Local rates are now set against wholesale prices that are currently under a floor price set by council after last summer’s power price controversy, but the higher prices on the open provincial market will help the city’s energy export profits after depressed pricing this winter and spring.

“We are seeing intense heat and warnings, not just locally, but across the province,” said Rochelle Pancoast, managing director of the city’s energy division in a report to council energy committee on July 18.

“That puts pressure on load as people are using more electricity for air-conditioning.”

Higher demand province-wide should cause prices to rise, and that’s happened in July as the grid has set new record peak demand.

Locally, bills may be higher for July compared to June, said Pancoast, but not because of rate fluctuation and “it will impact bills from a consumption standpoint,” she said.

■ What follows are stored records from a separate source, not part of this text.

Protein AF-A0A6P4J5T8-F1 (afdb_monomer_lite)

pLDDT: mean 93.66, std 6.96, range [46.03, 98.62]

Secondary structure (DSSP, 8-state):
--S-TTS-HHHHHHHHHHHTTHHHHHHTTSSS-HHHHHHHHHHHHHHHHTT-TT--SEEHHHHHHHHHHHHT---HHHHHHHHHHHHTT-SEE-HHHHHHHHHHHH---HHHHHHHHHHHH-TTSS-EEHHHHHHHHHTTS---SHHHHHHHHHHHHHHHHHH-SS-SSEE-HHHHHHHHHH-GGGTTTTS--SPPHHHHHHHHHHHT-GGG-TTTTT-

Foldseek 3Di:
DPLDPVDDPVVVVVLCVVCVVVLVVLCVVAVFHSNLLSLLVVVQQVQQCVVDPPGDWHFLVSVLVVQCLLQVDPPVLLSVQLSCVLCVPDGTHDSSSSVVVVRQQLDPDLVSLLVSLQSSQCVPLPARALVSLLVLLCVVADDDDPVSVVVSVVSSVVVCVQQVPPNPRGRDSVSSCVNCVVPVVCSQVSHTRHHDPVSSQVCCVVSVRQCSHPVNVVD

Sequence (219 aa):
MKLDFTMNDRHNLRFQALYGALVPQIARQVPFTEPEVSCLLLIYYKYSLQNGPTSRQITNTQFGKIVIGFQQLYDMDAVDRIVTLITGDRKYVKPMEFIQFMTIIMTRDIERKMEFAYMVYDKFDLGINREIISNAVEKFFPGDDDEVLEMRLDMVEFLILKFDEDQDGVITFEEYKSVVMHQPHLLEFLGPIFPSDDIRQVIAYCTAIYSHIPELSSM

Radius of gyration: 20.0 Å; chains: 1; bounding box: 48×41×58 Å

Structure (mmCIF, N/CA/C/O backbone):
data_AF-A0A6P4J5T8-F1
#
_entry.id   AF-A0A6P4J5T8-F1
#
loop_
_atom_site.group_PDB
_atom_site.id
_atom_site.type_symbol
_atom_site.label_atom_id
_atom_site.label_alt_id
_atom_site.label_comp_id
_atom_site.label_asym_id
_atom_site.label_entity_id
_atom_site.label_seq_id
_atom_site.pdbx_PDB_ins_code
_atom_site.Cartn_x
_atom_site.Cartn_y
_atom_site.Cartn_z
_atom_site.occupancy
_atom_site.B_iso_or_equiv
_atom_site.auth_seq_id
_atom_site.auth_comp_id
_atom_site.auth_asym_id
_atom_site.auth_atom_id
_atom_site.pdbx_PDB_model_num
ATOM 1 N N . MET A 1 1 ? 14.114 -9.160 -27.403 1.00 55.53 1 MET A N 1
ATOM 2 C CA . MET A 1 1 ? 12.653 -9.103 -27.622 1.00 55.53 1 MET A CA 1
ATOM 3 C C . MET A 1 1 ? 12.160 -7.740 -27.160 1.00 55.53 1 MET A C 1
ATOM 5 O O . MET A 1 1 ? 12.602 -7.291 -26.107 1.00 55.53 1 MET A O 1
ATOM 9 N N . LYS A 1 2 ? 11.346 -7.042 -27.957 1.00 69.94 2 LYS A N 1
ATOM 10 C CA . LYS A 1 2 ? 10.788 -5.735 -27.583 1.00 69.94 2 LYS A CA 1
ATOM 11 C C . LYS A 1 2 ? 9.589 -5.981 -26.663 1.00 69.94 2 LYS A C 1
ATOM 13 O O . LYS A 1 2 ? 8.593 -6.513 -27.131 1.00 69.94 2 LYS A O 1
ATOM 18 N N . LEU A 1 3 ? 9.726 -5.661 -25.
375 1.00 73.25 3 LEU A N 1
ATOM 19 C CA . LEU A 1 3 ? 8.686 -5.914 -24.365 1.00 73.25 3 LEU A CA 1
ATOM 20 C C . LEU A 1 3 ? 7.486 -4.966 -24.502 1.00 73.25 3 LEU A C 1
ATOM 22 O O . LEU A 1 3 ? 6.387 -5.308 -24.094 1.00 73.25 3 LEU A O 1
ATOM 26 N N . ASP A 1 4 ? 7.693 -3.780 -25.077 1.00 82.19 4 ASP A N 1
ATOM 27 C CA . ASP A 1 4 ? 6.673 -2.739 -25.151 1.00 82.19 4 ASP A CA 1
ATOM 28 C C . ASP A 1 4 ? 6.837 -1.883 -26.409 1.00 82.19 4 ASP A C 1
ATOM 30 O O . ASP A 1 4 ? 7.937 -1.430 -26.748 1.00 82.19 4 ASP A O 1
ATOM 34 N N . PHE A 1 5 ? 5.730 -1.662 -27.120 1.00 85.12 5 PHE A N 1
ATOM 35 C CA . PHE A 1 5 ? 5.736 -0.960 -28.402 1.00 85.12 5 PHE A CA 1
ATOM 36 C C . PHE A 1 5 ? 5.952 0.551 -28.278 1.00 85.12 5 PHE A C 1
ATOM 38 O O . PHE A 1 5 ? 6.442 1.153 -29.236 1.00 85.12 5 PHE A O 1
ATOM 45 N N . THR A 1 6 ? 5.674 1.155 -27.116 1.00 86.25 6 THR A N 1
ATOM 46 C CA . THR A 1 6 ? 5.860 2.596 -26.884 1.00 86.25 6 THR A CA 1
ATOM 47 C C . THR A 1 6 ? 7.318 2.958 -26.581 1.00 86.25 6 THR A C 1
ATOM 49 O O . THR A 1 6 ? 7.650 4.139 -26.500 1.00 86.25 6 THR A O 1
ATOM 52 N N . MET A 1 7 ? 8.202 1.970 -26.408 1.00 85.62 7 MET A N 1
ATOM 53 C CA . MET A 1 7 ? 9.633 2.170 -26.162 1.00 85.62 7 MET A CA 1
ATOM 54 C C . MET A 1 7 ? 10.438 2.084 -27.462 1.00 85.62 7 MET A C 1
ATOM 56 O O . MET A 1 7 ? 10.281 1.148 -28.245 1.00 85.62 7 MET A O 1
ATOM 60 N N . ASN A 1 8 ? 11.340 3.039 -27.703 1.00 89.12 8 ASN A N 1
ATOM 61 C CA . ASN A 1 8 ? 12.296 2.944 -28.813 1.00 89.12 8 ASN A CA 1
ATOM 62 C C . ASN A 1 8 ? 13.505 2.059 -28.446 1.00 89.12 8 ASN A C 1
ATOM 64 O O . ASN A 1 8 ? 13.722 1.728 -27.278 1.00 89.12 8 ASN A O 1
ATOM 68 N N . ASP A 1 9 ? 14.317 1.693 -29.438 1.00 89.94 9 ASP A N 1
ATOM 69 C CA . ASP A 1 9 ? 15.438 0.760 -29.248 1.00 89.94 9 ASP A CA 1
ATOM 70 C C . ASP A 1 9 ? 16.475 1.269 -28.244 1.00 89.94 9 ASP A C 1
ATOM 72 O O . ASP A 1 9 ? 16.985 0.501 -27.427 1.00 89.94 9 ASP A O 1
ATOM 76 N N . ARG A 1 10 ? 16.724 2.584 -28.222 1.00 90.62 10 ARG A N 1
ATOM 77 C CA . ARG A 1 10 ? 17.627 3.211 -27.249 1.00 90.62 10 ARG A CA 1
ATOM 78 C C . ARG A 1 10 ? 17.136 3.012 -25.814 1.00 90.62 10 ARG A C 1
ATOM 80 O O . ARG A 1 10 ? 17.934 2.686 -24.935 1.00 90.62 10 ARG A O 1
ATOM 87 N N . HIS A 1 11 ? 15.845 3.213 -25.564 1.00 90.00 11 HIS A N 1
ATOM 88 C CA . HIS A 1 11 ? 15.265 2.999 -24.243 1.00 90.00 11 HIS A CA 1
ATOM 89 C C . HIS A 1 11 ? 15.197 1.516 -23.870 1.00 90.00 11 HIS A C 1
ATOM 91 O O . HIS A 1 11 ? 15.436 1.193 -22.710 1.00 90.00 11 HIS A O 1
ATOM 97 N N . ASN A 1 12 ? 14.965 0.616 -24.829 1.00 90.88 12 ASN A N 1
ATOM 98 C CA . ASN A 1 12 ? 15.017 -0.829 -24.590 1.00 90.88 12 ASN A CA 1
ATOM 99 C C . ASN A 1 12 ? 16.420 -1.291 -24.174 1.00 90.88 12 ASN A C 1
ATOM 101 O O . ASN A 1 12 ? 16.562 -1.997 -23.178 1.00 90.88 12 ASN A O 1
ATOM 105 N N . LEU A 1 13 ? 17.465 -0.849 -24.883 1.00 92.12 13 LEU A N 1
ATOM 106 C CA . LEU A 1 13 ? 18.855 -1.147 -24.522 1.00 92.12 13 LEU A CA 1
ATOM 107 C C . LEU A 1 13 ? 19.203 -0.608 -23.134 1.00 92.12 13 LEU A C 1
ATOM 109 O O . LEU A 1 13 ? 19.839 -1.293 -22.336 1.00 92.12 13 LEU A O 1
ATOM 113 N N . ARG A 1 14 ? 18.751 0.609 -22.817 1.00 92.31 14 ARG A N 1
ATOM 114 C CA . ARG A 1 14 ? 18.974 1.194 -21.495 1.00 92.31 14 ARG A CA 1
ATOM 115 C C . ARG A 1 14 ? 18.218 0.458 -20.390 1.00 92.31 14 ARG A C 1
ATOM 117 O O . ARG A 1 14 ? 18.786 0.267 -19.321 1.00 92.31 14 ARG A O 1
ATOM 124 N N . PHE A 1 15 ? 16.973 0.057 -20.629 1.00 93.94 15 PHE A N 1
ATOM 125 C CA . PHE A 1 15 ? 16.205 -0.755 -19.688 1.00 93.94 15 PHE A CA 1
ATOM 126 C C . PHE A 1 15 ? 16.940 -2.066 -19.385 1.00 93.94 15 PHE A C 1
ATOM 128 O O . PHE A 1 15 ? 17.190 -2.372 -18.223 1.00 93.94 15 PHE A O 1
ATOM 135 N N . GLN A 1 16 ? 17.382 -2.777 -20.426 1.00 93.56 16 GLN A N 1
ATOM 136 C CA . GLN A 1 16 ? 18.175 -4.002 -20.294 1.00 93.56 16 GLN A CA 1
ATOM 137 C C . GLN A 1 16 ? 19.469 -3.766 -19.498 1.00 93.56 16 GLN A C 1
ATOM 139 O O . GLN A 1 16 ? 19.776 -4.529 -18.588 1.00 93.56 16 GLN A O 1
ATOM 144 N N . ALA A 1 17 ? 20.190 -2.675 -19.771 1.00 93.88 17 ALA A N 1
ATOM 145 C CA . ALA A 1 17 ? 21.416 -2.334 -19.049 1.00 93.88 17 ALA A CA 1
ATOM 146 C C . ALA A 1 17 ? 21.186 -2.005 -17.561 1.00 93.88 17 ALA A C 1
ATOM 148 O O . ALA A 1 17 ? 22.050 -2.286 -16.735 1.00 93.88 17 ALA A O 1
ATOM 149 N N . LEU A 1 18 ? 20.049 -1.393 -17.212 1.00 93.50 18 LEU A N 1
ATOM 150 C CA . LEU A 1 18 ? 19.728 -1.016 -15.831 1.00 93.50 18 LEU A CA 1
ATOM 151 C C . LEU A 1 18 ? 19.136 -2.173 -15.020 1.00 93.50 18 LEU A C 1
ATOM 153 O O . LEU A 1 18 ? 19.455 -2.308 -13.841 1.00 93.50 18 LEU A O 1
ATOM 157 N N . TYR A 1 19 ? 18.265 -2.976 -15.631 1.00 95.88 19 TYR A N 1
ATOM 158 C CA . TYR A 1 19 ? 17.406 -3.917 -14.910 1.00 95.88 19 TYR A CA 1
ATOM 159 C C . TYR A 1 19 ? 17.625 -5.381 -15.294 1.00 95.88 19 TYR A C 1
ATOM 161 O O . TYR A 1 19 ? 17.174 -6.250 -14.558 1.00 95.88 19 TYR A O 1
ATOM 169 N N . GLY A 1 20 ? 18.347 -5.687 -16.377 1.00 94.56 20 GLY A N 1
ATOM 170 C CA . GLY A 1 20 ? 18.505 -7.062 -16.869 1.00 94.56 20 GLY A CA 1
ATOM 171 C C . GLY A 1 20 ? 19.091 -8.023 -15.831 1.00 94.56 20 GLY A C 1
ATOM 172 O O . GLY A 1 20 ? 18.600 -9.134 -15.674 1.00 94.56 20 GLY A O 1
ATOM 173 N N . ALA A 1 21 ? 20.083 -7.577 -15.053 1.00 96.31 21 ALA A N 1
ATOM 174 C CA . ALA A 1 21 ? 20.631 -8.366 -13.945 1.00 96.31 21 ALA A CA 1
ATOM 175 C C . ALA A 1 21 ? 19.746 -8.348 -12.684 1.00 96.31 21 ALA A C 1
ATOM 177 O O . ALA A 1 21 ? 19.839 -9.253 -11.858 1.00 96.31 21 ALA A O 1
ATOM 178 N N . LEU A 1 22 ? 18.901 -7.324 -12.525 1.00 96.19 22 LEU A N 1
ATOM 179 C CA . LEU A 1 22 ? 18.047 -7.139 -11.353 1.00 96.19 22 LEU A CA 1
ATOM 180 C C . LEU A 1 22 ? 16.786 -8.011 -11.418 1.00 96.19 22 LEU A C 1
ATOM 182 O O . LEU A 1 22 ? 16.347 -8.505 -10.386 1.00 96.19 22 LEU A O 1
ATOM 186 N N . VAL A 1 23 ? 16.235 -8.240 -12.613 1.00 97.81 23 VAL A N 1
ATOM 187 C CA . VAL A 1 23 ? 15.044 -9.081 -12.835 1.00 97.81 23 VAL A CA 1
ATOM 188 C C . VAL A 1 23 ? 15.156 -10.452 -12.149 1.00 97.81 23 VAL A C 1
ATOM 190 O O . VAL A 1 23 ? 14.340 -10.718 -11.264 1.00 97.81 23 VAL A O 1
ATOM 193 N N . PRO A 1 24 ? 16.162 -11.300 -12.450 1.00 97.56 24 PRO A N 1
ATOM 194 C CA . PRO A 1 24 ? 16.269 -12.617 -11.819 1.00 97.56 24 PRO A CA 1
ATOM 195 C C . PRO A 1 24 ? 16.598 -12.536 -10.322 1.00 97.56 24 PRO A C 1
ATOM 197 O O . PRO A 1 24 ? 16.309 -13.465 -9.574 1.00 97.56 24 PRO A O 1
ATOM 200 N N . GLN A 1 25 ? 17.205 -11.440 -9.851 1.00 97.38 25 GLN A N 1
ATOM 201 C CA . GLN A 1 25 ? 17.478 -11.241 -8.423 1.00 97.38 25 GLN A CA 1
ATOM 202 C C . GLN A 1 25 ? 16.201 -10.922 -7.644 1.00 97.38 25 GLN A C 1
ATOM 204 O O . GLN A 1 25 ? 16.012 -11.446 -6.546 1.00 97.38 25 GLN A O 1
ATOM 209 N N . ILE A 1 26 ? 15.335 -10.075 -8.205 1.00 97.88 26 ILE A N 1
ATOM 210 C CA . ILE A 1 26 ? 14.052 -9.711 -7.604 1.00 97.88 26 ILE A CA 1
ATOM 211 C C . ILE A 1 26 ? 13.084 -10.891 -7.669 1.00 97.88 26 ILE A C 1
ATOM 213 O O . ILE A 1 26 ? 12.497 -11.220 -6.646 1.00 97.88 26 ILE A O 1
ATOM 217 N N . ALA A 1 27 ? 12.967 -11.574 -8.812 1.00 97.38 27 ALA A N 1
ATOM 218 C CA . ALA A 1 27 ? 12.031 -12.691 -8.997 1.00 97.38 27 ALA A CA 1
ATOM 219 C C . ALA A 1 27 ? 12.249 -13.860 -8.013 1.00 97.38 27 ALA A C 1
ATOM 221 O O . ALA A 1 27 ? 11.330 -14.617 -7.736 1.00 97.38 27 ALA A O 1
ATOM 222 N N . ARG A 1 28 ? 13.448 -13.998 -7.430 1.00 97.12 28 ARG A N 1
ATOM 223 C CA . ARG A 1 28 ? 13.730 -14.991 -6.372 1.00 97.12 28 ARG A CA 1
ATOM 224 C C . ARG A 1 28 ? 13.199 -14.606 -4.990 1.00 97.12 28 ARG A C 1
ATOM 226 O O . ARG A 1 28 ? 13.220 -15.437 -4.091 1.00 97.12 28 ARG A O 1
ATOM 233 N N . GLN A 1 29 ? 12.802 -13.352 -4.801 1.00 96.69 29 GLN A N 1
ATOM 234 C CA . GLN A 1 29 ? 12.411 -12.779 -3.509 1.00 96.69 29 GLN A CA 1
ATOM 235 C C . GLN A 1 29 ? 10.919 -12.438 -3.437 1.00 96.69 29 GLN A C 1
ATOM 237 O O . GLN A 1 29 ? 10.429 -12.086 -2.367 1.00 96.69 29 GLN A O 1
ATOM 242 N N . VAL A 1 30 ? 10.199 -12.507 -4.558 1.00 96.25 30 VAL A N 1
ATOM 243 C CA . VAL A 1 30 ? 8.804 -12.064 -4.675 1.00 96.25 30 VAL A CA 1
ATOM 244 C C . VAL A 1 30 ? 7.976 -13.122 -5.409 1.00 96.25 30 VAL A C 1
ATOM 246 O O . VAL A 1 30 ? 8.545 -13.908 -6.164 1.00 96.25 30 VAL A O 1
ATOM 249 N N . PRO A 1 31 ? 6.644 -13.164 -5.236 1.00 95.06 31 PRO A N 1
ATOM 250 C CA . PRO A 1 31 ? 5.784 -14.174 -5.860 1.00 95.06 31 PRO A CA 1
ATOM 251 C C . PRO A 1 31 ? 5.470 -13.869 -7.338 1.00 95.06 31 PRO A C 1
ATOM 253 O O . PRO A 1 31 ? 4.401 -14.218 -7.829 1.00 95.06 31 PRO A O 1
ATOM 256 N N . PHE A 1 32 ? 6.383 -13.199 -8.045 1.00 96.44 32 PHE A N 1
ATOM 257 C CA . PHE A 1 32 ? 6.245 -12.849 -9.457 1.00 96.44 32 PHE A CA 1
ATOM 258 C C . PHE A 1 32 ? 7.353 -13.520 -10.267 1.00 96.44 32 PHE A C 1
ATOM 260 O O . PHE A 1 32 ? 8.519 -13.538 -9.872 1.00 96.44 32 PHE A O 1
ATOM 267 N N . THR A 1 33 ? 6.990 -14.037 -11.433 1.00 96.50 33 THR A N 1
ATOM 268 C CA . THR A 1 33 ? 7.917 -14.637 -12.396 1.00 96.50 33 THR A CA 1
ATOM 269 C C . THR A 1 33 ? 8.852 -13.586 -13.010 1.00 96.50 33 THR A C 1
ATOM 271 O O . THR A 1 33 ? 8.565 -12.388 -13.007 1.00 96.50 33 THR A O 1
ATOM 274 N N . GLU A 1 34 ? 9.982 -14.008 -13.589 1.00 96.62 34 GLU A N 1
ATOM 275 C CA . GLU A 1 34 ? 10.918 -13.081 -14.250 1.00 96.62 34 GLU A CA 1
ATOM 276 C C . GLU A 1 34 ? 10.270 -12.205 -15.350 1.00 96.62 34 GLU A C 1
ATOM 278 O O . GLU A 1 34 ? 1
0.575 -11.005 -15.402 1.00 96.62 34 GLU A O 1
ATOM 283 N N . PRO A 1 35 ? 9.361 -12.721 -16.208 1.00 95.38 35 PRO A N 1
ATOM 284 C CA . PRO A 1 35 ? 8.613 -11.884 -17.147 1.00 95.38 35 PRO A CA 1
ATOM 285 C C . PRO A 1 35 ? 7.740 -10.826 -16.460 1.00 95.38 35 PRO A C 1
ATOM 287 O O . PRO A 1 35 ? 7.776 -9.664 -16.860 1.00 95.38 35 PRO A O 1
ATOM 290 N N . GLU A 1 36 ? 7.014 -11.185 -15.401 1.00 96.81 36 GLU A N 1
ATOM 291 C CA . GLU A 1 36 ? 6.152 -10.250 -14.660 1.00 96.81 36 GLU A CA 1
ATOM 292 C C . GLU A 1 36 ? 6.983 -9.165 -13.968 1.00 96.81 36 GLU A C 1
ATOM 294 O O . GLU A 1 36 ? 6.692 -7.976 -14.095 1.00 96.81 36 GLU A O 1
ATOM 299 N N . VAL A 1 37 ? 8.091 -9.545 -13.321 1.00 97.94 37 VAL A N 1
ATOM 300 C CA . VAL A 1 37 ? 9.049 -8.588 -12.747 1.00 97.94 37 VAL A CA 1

In July 2023, the default power price from major retailers in the province rose to an all-time high of 32 cents per kilowatt hour – a rate mimicked as the default local price – while the city’s contract price sat at about 15 cents.

The current rate is only about one-quarter to one-half those amounts after city council approved a new interim rate setting formula last fall.

The current rate of 7.9 cents per kilowatt hour will be reset in October based on forecast pricing then. At the same time a report into the city’s power business, potentially suggesting a new rate formula, will be received.

The power division still forecasted a profit in the range of $81 million in 2024 – about half the 2023 record breaking dividend – thanks to continued strong operations, good export volumes and a strong margin due to cheap natural gas fuel.

Alberta power prices are much lower through six months, after a mild winter and supply from now completed coal-to-natural gas plant conversions as well as low-bid wind and solar production.

The grid power price in 2023 was $134 per megawatt, about 13 cents per kilowatt, which was actually down from 2022, but still one-third higher than in 2021.

Medicine Hat director of utility business analysis, Travis Tuchscherer, told the committee that grid prices have been in the range of $74 so far this year and his office forecasts an average of $66 at year end, then $55 for the calendar year of 2025.

“It’s not a great price compared to the last couple years,” but not bad in a “historical” analysis, said Tuchscherer.

Helping out the city’s margin is the extremely low price of natural gas, which it uses as fuel in power generation.

The year-to-date price for gas is $1.53 per gigajoule, with a forecast to soften slightly to year end, but higher to $2.45 in 2025

“Gas storage (across the province) is the highest it has been for seven years due to increased production and less demand due to weather,” said Tuchscherer, adding that LNG exports in future years will eat into over supply.